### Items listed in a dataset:

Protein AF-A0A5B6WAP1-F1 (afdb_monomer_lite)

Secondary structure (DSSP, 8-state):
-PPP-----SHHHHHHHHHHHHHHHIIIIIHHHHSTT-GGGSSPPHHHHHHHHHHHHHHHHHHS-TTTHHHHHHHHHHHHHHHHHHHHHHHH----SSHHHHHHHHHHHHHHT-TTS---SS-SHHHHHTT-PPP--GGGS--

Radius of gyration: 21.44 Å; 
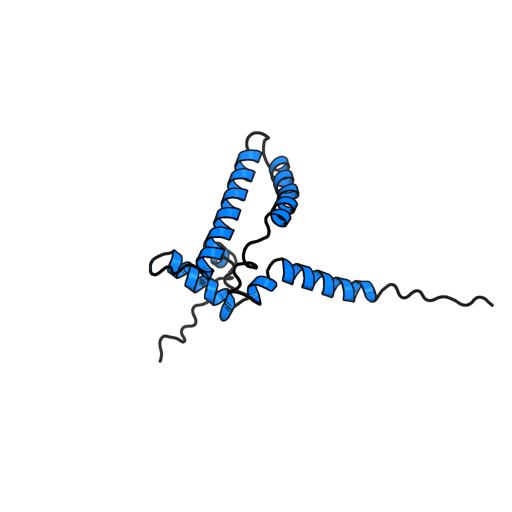chains: 1; bounding box: 49×35×80 Å

pLDDT: mean 85.94, std 17.57, range [38.25, 98.0]

Sequence (143 aa):
MGSPTYRNQGWSSVFRQRLLGNTFHYLLHGCHHKHPLDGLRLVFPPAATAILCAPVWTMFKLLSSPSTAPALFGGGLLGYVTYDCTHYYLHHGKPSKGYGQILKRYHLNHHFKVQNKGFGITSSIWDHVFGTFPATQVRDISR

Organism: NCBI:txid47621

Foldseek 3Di:
DDDDDDDPPPPVVVVVVVVVVVVVCCQVPVVCLVVVQPLVRQARDVVVVVVVLVVVLVVLVVVDPPVCSVVVSVVVVVVSVVQSVLRSCLNPNDDPDDDSVVLSVLVVCCSPPNVQARPDRPDCPVSVVVVRRDDDPPVVPPD

Structure (mmCIF, N/CA/C/O backbone):
data_AF-A0A5B6WAP1-F1
#
_entry.id   AF-A0A5B6WAP1-F1
#
loop_
_atom_site.group_PDB
_atom_site.id
_atom_site.type_symbol
_atom_site.label_atom_id
_atom_site.label_alt_id
_atom_site.label_comp_id
_atom_site.label_asym_id
_atom_site.label_entity_id
_atom_site.label_seq_id
_atom_site.pdbx_PDB_ins_code
_atom_site.Cartn_x
_atom_site.Cartn_y
_atom_site.Cartn_z
_atom_site.occupancy
_atom_site.B_iso_or_equiv
_atom_site.auth_seq_id
_atom_site.auth_comp_id
_atom_site.auth_asym_id
_atom_site.auth_atom_id
_atom_site.pdbx_PDB_model_num
ATOM 1 N N . MET A 1 1 ? -23.841 22.510 -55.862 1.00 38.62 1 MET A N 1
ATOM 2 C CA . MET A 1 1 ? -24.159 22.858 -54.460 1.00 38.62 1 MET A CA 1
ATOM 3 C C . MET A 1 1 ? -23.644 21.733 -53.578 1.00 38.62 1 MET A C 1
ATOM 5 O O . MET A 1 1 ? -24.186 20.641 -53.645 1.00 38.62 1 MET A O 1
ATOM 9 N N . GLY A 1 2 ? -22.529 21.952 -52.878 1.00 41.34 2 GLY A N 1
ATOM 10 C CA . GLY A 1 2 ? -21.918 20.952 -51.998 1.00 41.34 2 GLY A CA 1
ATOM 11 C C . GLY A 1 2 ? -22.474 21.068 -50.581 1.00 41.34 2 GLY A C 1
ATOM 12 O O . GLY A 1 2 ? -22.479 22.157 -50.012 1.00 41.34 2 GLY A O 1
ATOM 13 N N . SER A 1 3 ? -22.961 19.962 -50.028 1.00 38.25 3 SER A N 1
ATOM 14 C CA . SER A 1 3 ? -23.421 19.872 -48.641 1.00 38.25 3 SER A CA 1
ATOM 15 C C . SER A 1 3 ? -22.218 19.800 -47.687 1.00 38.25 3 SER A C 1
ATOM 17 O O . SER A 1 3 ? -21.337 18.969 -47.915 1.00 38.25 3 SER A O 1
ATOM 19 N N . PRO A 1 4 ? -22.156 20.592 -46.601 1.00 50.03 4 PRO A N 1
ATOM 20 C CA . PRO A 1 4 ? -21.116 20.432 -45.596 1.00 50.03 4 PRO A CA 1
ATOM 21 C C . PRO A 1 4 ? -21.507 19.335 -44.599 1.00 50.03 4 PRO A C 1
ATOM 23 O O . PRO A 1 4 ? -22.493 19.445 -43.871 1.00 50.03 4 PRO A O 1
ATOM 26 N N . THR A 1 5 ? -20.702 18.277 -44.531 1.00 53.34 5 THR A N 1
ATOM 27 C CA . THR A 1 5 ? -20.748 17.283 -43.453 1.00 53.34 5 THR A CA 1
ATOM 28 C C . THR A 1 5 ? -20.132 17.871 -42.180 1.00 53.34 5 THR A C 1
ATOM 30 O O . THR A 1 5 ? -18.912 18.017 -42.094 1.00 53.34 5 THR A O 1
ATOM 33 N N . TYR A 1 6 ? -20.948 18.173 -41.168 1.00 44.91 6 TYR A N 1
ATOM 34 C CA . TYR A 1 6 ? -20.458 18.506 -39.826 1.00 44.91 6 TYR A CA 1
ATOM 35 C C . TYR A 1 6 ? -20.117 17.223 -39.054 1.00 44.91 6 TYR A C 1
ATOM 37 O O . TYR A 1 6 ? -20.989 16.458 -38.641 1.00 44.91 6 TYR A O 1
ATOM 45 N N . ARG A 1 7 ? -18.818 16.969 -38.871 1.00 50.75 7 ARG A N 1
ATOM 46 C CA . ARG A 1 7 ? -18.284 15.822 -38.126 1.00 50.75 7 ARG A CA 1
ATOM 47 C C . ARG A 1 7 ? -18.295 16.134 -36.621 1.00 50.75 7 ARG A C 1
ATOM 49 O O . ARG A 1 7 ? -17.465 16.893 -36.131 1.00 50.75 7 ARG A O 1
ATOM 56 N N . ASN A 1 8 ? -19.215 15.522 -35.878 1.00 49.50 8 ASN A N 1
ATOM 57 C CA . ASN A 1 8 ? -19.278 15.568 -34.410 1.00 49.50 8 ASN A CA 1
ATOM 58 C C . ASN A 1 8 ? -18.108 14.787 -33.772 1.00 49.50 8 ASN A C 1
ATOM 60 O O . ASN A 1 8 ? -18.244 13.601 -33.483 1.00 49.50 8 ASN A O 1
ATOM 64 N N . GLN A 1 9 ? -16.957 15.428 -33.537 1.00 53.69 9 GLN A N 1
ATOM 65 C CA . GLN A 1 9 ? -15.798 14.783 -32.881 1.00 53.69 9 GLN A CA 1
ATOM 66 C C . GLN A 1 9 ? -15.494 15.269 -31.449 1.00 53.69 9 GLN A C 1
ATOM 68 O O . GLN A 1 9 ? -14.606 14.719 -30.804 1.00 53.69 9 GLN A O 1
ATOM 73 N N . GLY A 1 10 ? -16.232 16.246 -30.908 1.00 48.72 10 GLY A N 1
ATOM 74 C CA . GLY A 1 10 ? -15.907 16.858 -29.605 1.00 48.72 10 GLY A CA 1
ATOM 75 C C . GLY A 1 10 ? -16.541 16.208 -28.366 1.00 48.72 10 GLY A C 1
ATOM 76 O O . GLY A 1 10 ? -15.956 16.237 -27.289 1.00 48.72 10 GLY A O 1
ATOM 77 N N . TRP A 1 11 ? -17.725 15.601 -28.489 1.00 49.31 11 TRP A N 1
ATOM 78 C CA . TRP A 1 11 ? -18.524 15.201 -27.318 1.00 49.31 11 TRP A CA 1
ATOM 79 C C . TRP A 1 11 ? -18.235 13.778 -26.830 1.00 49.31 11 TRP A C 1
ATOM 81 O O . TRP A 1 11 ? -18.237 13.512 -25.629 1.00 49.31 11 TRP A O 1
ATOM 91 N N . SER A 1 12 ? -17.907 12.853 -27.734 1.00 52.84 12 SER A N 1
ATOM 92 C CA . SER A 1 12 ? -17.625 11.461 -27.366 1.00 52.84 12 SER A CA 1
ATOM 93 C C . SER A 1 12 ? -16.358 11.304 -26.526 1.00 52.84 12 SER A C 1
ATOM 95 O O . SER A 1 12 ? -16.266 10.354 -25.756 1.00 52.84 12 SER A O 1
ATOM 97 N N . SER A 1 13 ? -15.375 12.197 -26.664 1.00 51.78 13 SER A N 1
ATOM 98 C CA . SER A 1 13 ? -14.110 12.128 -25.922 1.00 51.78 13 SER A CA 1
ATOM 99 C C . SER A 1 13 ? -14.290 12.495 -24.449 1.00 51.78 13 SER A C 1
ATOM 101 O O . SER A 1 13 ? -13.776 11.781 -23.597 1.00 51.78 13 SER A O 1
ATOM 103 N N . VAL A 1 14 ? -15.080 13.525 -24.131 1.00 54.75 14 VAL A N 1
ATOM 104 C CA . VAL A 1 14 ? -15.336 13.976 -22.750 1.00 54.75 14 VAL A CA 1
ATOM 105 C C . VAL A 1 14 ? -16.167 12.951 -21.967 1.00 54.75 14 VAL A C 1
ATOM 107 O O . VAL A 1 14 ? -15.832 12.611 -20.830 1.00 54.75 14 VAL A O 1
ATOM 110 N N . PHE A 1 15 ? -17.211 12.382 -22.582 1.00 52.25 15 PHE A N 1
ATOM 111 C CA . PHE A 1 15 ? -17.992 11.299 -21.968 1.00 52.25 15 PHE A CA 1
ATOM 112 C C . PHE A 1 15 ? -17.178 10.003 -21.831 1.00 52.25 15 PHE A C 1
ATOM 114 O O . PHE A 1 15 ? -17.250 9.333 -20.799 1.00 52.25 15 PHE A O 1
ATOM 121 N N . ARG A 1 16 ? -16.337 9.678 -22.822 1.00 54.41 16 ARG A N 1
ATOM 122 C CA . ARG A 1 16 ? -15.410 8.538 -22.761 1.00 54.41 16 ARG A CA 1
ATOM 123 C C . ARG A 1 16 ? -14.325 8.732 -21.702 1.00 54.41 16 ARG A C 1
ATOM 125 O O . ARG A 1 16 ? -13.999 7.766 -21.031 1.00 54.41 16 ARG A O 1
ATOM 132 N N . GLN A 1 17 ? -13.798 9.940 -21.502 1.00 57.38 17 GLN A N 1
ATOM 133 C CA . GLN A 1 17 ? -12.807 10.231 -20.455 1.00 57.38 17 GLN A CA 1
ATOM 134 C C . GLN A 1 17 ? -13.386 10.019 -19.051 1.00 57.38 17 GLN A C 1
ATOM 136 O O . GLN A 1 17 ? -12.731 9.395 -18.219 1.00 57.38 17 GLN A O 1
ATOM 141 N N . ARG A 1 18 ? -14.636 10.443 -18.804 1.00 74.50 18 ARG A N 1
ATOM 142 C CA . ARG A 1 18 ? -15.342 10.152 -17.541 1.00 74.50 18 ARG A CA 1
ATOM 143 C C . ARG A 1 18 ? -15.577 8.655 -17.347 1.00 74.50 18 ARG A C 1
ATOM 145 O O . ARG A 1 18 ? -15.368 8.147 -16.251 1.00 74.50 18 ARG A O 1
ATOM 152 N N . LEU A 1 19 ? -15.969 7.945 -18.406 1.00 81.69 19 LEU A N 1
ATOM 153 C CA . LEU A 1 19 ? -16.185 6.500 -18.344 1.00 81.69 19 LEU A CA 1
ATOM 154 C C . LEU A 1 19 ? -14.878 5.745 -18.079 1.00 81.69 19 LEU A C 1
ATOM 156 O O . LEU A 1 19 ? -14.822 4.958 -17.145 1.00 81.69 19 LEU A O 1
ATOM 160 N N . LEU A 1 20 ? -13.822 6.029 -18.845 1.00 86.38 20 LEU A N 1
ATOM 161 C CA . LEU A 1 20 ? -12.514 5.394 -18.690 1.00 86.38 20 LEU A CA 1
ATOM 162 C C . LEU A 1 20 ? -11.925 5.664 -17.305 1.00 86.38 20 LEU A C 1
ATOM 164 O O . LEU A 1 20 ? -11.502 4.720 -16.646 1.00 86.38 20 LEU A O 1
ATOM 168 N N . GLY A 1 21 ? -11.943 6.916 -16.836 1.00 87.69 21 GLY A N 1
ATOM 169 C CA . GLY A 1 21 ? -11.464 7.266 -15.497 1.00 87.69 21 GLY A CA 1
ATOM 170 C C . GLY A 1 21 ? -12.216 6.514 -14.397 1.00 87.69 21 GLY A C 1
ATOM 171 O O . GLY A 1 21 ? -11.591 5.928 -13.514 1.00 87.69 21 GLY A O 1
ATOM 172 N N . ASN A 1 22 ? -13.546 6.435 -14.499 1.00 89.19 22 ASN A N 1
ATOM 173 C CA . ASN A 1 22 ? -14.367 5.667 -13.562 1.00 89.19 22 ASN A CA 1
ATOM 174 C C . ASN A 1 22 ? -14.081 4.161 -13.642 1.00 89.19 22 ASN A C 1
ATOM 176 O O . ASN A 1 22 ? -14.040 3.494 -12.610 1.00 89.19 22 ASN A O 1
ATOM 180 N N . THR A 1 23 ? -13.853 3.620 -14.842 1.00 90.94 23 THR A N 1
ATOM 181 C CA . THR A 1 23 ? -13.474 2.215 -15.032 1.00 90.94 23 THR A CA 1
ATOM 182 C C . THR A 1 23 ? -12.119 1.921 -14.398 1.00 90.94 23 THR A C 1
ATOM 184 O O . THR A 1 23 ? -12.016 0.967 -13.632 1.00 90.94 23 THR A O 1
ATOM 187 N N . PHE A 1 24 ? -11.097 2.745 -14.645 1.00 90.00 24 PHE A N 1
ATOM 188 C CA . PHE A 1 24 ? -9.787 2.585 -14.012 1.00 90.00 24 PHE A CA 1
ATOM 189 C C . PHE A 1 24 ? -9.887 2.686 -12.492 1.00 90.00 24 PHE A C 1
ATOM 191 O O . PHE A 1 24 ? -9.389 1.808 -11.797 1.00 
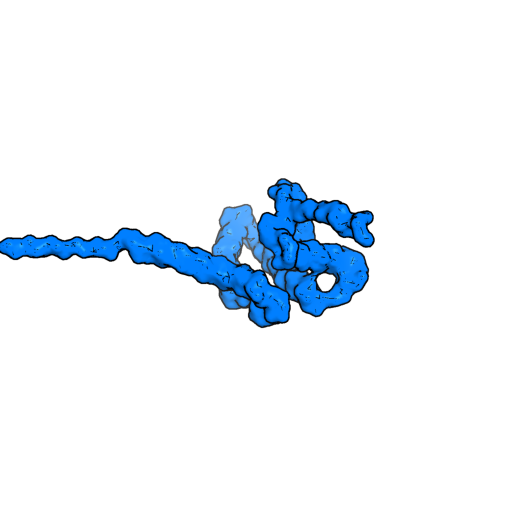90.00 24 PHE A O 1
ATOM 198 N N . HIS A 1 25 ? -10.585 3.695 -11.968 1.00 88.50 25 HIS A N 1
ATOM 199 C CA . HIS A 1 25 ? -10.803 3.828 -10.530 1.00 88.50 25 HIS A CA 1
ATOM 200 C C . HIS A 1 25 ? -11.484 2.585 -9.938 1.00 88.50 25 HIS A C 1
ATOM 202 O O . HIS A 1 25 ? -11.034 2.060 -8.918 1.00 88.50 25 HIS A O 1
ATOM 208 N N . TYR A 1 26 ? -12.527 2.073 -10.601 1.00 90.94 26 TYR A N 1
ATOM 209 C CA . TYR A 1 26 ? -13.211 0.854 -10.177 1.00 90.94 26 TYR A CA 1
ATOM 210 C C . TYR A 1 26 ? -12.272 -0.358 -10.171 1.00 90.94 26 TYR A C 1
ATOM 212 O O . TYR A 1 26 ? -12.240 -1.086 -9.184 1.00 90.94 26 TYR A O 1
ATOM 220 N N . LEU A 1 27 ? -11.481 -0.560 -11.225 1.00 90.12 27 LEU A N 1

### Work request:
Give back exactly the lines above, from the line containing "ATOM 136 O O" through the line containing "ATOM 184 O O", with both end lines and nothing more.

### Answer to the exercise:
ATOM 136 O O . GLN A 1 17 ? -12.731 9.395 -18.219 1.00 57.38 17 GLN A O 1
ATOM 141 N N . ARG A 1 18 ? -14.636 10.443 -18.804 1.00 74.50 18 ARG A N 1
ATOM 142 C CA . ARG A 1 18 ? -15.342 10.152 -17.541 1.00 74.50 18 ARG A CA 1
ATOM 143 C C . ARG A 1 18 ? -15.577 8.655 -17.347 1.00 74.50 18 ARG A C 1
ATOM 145 O O . ARG A 1 18 ? -15.368 8.147 -16.251 1.00 74.50 18 ARG A O 1
ATOM 152 N N . LEU A 1 19 ? -15.969 7.945 -18.406 1.00 81.69 19 LEU A N 1
ATOM 153 C CA . LEU A 1 19 ? -16.185 6.500 -18.344 1.00 81.69 19 LEU A CA 1
ATOM 154 C C . LEU A 1 19 ? -14.878 5.745 -18.079 1.00 81.69 19 LEU A C 1
ATOM 156 O O . LEU A 1 19 ? -14.822 4.958 -17.145 1.00 81.69 19 LEU A O 1
ATOM 160 N N . LEU A 1 20 ? -13.822 6.029 -18.845 1.00 86.38 20 LEU A N 1
ATOM 161 C CA . LEU A 1 20 ? -12.514 5.394 -18.690 1.00 86.38 20 LEU A CA 1
ATOM 162 C C . LEU A 1 20 ? -11.925 5.664 -17.305 1.00 86.38 20 LEU A C 1
ATOM 164 O O . LEU A 1 20 ? -11.502 4.720 -16.646 1.00 86.38 20 LEU A O 1
ATOM 168 N N . GLY A 1 21 ? -11.943 6.916 -16.836 1.00 87.69 21 GLY A N 1
ATOM 169 C CA . GLY A 1 21 ? -11.464 7.266 -15.497 1.00 87.69 21 GLY A CA 1
ATOM 170 C C . GLY A 1 21 ? -12.216 6.514 -14.397 1.00 87.69 21 GLY A C 1
ATOM 171 O O . GLY A 1 21 ? -11.591 5.928 -13.514 1.00 87.69 21 GLY A O 1
ATOM 172 N N . ASN A 1 22 ? -13.546 6.435 -14.499 1.00 89.19 22 ASN A N 1
ATOM 173 C CA . ASN A 1 22 ? -14.367 5.667 -13.562 1.00 89.19 22 ASN A CA 1
ATOM 174 C C . ASN A 1 22 ? -14.081 4.161 -13.642 1.00 89.19 22 ASN A C 1
ATOM 176 O O . ASN A 1 22 ? -14.040 3.494 -12.610 1.00 89.19 22 ASN A O 1
ATOM 180 N N . THR A 1 23 ? -13.853 3.620 -14.842 1.00 90.94 23 THR A N 1
ATOM 181 C CA . THR A 1 23 ? -13.474 2.215 -15.032 1.00 90.94 23 THR A CA 1
ATOM 182 C C . THR A 1 23 ? -12.119 1.921 -14.398 1.00 90.94 23 THR A C 1
ATOM 184 O O . THR A 1 23 ? -12.016 0.967 -13.632 1.00 90.94 23 THR A O 1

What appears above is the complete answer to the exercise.